Records excerpted from a collection:

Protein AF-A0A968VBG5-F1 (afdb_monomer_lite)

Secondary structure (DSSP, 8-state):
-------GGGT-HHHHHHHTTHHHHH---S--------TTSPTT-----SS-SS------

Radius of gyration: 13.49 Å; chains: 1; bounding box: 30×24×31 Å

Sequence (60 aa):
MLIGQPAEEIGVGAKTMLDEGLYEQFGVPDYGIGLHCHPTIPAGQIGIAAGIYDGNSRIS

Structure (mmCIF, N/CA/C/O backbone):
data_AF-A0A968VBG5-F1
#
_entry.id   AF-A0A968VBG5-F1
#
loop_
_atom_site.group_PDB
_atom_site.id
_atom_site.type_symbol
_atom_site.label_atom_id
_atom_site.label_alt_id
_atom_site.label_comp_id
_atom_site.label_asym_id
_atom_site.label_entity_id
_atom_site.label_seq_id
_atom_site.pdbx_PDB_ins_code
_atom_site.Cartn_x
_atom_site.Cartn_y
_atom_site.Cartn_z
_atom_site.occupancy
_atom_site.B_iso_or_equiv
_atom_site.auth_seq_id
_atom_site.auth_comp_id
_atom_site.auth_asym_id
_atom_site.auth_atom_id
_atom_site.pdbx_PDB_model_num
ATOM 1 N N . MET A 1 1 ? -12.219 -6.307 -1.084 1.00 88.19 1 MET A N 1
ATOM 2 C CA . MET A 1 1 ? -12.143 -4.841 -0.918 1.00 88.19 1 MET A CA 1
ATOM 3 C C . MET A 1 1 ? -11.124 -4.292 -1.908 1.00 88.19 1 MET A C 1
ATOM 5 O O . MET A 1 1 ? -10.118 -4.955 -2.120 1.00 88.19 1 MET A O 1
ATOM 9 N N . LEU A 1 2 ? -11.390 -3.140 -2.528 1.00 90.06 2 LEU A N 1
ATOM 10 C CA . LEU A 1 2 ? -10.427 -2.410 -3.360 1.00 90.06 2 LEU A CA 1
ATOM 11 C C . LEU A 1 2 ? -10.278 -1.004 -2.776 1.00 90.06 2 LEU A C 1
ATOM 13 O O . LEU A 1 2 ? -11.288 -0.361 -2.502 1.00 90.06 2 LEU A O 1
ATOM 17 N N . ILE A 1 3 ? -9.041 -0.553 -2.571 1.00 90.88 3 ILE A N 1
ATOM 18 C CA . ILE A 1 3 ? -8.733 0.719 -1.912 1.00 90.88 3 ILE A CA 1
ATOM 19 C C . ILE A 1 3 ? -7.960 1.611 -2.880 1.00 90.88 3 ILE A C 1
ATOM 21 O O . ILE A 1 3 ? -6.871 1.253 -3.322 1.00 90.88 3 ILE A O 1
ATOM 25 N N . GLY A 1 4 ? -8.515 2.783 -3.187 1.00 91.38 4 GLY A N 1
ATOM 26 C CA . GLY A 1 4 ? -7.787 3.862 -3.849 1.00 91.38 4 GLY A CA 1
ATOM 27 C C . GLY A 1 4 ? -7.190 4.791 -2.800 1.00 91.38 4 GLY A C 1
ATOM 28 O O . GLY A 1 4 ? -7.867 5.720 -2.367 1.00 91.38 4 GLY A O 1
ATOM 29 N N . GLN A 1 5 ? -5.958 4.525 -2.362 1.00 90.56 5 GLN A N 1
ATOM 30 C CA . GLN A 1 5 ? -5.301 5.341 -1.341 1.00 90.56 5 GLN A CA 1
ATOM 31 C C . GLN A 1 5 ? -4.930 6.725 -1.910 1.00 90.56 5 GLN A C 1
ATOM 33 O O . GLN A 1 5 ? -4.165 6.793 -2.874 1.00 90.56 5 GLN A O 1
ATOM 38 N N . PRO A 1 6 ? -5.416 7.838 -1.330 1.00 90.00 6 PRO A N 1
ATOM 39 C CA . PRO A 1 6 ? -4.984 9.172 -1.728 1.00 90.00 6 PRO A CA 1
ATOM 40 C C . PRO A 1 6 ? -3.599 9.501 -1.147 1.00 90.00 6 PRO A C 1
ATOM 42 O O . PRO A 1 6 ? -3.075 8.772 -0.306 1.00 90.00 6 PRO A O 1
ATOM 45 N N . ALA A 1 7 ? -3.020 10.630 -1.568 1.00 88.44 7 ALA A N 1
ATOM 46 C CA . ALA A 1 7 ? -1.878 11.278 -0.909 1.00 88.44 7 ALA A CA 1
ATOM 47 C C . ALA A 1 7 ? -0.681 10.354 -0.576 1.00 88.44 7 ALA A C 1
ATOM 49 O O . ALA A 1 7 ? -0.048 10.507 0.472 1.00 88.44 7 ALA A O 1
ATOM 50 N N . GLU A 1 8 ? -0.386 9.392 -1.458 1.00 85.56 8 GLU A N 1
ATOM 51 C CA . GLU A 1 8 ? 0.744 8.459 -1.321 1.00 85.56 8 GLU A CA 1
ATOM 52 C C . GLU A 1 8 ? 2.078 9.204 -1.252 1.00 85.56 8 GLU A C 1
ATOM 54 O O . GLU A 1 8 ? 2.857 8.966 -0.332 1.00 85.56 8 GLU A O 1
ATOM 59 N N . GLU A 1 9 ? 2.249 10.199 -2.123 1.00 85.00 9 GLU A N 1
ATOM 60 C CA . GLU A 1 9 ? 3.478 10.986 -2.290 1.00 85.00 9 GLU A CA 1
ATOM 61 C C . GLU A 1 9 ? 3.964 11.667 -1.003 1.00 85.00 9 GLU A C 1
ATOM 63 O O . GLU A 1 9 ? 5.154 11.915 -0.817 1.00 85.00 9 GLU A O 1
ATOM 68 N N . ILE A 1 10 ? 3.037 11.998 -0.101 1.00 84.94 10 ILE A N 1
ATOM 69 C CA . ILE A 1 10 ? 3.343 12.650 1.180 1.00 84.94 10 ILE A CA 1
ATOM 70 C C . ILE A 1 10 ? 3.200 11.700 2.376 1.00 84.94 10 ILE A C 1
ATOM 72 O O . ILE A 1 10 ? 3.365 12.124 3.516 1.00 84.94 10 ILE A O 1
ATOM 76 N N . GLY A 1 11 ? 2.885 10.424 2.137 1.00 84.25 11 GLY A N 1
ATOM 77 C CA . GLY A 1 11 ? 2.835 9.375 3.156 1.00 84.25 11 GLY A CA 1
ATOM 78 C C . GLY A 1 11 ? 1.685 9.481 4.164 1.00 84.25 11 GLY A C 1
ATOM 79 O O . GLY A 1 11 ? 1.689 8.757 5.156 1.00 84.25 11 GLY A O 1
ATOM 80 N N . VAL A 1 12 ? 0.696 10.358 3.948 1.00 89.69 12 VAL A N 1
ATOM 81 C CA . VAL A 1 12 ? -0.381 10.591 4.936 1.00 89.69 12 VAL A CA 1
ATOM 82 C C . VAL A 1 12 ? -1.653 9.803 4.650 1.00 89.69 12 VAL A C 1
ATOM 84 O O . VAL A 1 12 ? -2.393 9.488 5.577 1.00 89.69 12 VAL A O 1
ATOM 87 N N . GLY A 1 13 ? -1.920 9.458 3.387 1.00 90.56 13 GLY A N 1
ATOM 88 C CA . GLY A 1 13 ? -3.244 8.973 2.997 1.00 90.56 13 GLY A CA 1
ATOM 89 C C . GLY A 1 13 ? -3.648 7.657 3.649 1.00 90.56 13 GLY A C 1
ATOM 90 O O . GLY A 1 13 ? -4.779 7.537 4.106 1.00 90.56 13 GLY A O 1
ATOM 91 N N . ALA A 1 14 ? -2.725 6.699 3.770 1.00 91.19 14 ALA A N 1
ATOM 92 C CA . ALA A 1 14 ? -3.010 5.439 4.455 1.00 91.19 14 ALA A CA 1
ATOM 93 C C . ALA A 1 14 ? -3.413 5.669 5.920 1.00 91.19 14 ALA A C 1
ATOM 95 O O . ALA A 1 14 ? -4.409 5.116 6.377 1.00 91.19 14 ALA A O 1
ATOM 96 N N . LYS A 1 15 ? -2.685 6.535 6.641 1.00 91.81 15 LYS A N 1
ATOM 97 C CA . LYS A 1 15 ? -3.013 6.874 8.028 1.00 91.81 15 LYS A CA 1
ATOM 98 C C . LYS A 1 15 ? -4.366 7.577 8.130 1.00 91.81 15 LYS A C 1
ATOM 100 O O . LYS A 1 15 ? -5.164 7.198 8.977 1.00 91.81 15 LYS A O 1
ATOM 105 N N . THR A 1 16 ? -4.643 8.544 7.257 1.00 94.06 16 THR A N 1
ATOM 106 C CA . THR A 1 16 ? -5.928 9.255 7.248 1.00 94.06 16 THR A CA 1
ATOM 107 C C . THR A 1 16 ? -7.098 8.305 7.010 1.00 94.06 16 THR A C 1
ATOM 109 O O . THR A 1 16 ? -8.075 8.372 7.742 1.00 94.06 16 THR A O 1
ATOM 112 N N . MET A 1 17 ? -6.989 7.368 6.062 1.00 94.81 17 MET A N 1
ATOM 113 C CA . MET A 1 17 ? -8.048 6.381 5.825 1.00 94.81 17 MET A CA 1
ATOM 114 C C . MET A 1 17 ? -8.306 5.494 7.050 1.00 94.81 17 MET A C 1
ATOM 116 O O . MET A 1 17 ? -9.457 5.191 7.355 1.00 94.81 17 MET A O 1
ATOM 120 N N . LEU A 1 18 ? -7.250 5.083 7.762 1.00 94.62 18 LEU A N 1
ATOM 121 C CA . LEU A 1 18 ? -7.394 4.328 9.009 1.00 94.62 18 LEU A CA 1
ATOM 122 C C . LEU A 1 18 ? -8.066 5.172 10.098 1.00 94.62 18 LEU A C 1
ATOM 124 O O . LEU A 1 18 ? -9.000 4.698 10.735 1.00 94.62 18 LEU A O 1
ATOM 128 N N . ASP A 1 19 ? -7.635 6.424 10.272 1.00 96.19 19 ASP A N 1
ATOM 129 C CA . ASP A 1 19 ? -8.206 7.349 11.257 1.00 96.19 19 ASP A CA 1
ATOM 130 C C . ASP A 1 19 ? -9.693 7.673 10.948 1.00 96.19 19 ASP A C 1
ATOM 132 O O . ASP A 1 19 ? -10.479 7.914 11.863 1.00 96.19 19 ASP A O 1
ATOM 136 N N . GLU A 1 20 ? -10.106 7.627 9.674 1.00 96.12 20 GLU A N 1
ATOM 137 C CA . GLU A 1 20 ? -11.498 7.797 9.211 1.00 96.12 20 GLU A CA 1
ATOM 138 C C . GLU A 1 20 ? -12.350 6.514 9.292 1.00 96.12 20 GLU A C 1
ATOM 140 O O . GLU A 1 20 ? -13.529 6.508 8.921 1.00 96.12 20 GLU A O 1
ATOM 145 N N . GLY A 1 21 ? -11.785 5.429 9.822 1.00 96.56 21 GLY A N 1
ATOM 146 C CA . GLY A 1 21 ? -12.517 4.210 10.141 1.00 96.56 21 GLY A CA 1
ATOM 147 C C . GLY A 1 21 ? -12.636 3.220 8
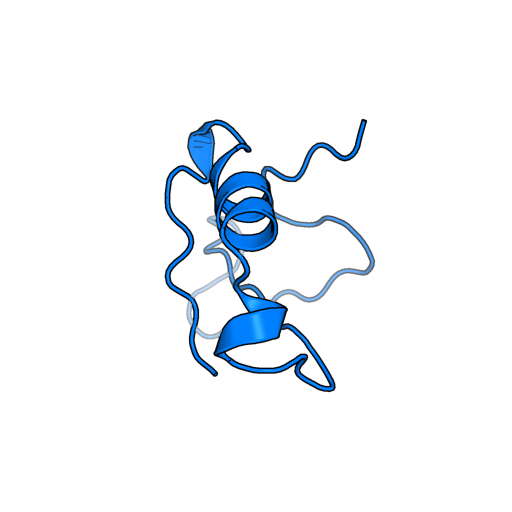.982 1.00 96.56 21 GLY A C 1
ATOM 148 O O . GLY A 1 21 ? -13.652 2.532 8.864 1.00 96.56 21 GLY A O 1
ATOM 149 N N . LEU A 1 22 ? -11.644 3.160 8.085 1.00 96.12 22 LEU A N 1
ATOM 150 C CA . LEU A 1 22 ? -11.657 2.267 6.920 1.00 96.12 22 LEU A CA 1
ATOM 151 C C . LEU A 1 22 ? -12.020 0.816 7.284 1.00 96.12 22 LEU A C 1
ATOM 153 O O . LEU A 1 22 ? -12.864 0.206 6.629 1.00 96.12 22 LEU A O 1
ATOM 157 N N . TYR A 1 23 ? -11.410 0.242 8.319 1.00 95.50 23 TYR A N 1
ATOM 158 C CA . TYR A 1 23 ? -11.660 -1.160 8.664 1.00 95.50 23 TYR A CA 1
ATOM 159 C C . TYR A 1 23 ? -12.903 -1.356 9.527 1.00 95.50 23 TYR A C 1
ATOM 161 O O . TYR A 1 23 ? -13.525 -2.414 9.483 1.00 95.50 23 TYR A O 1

- _TASK DETAILS_
Return the lines above, from the one containing "ATOM 157 N N" to the end, exactly as they stand.

- _TASK ANSWER_
ATOM 157 N N . TYR A 1 23 ? -11.410 0.242 8.319 1.00 95.50 23 TYR A N 1
ATOM 158 C CA . TYR A 1 23 ? -11.660 -1.160 8.664 1.00 95.50 23 TYR A CA 1
ATOM 159 C C . TYR A 1 23 ? -12.903 -1.356 9.527 1.00 95.50 23 TYR A C 1
ATOM 161 O O . TYR A 1 23 ? -13.525 -2.414 9.483 1.00 95.50 23 TYR A O 1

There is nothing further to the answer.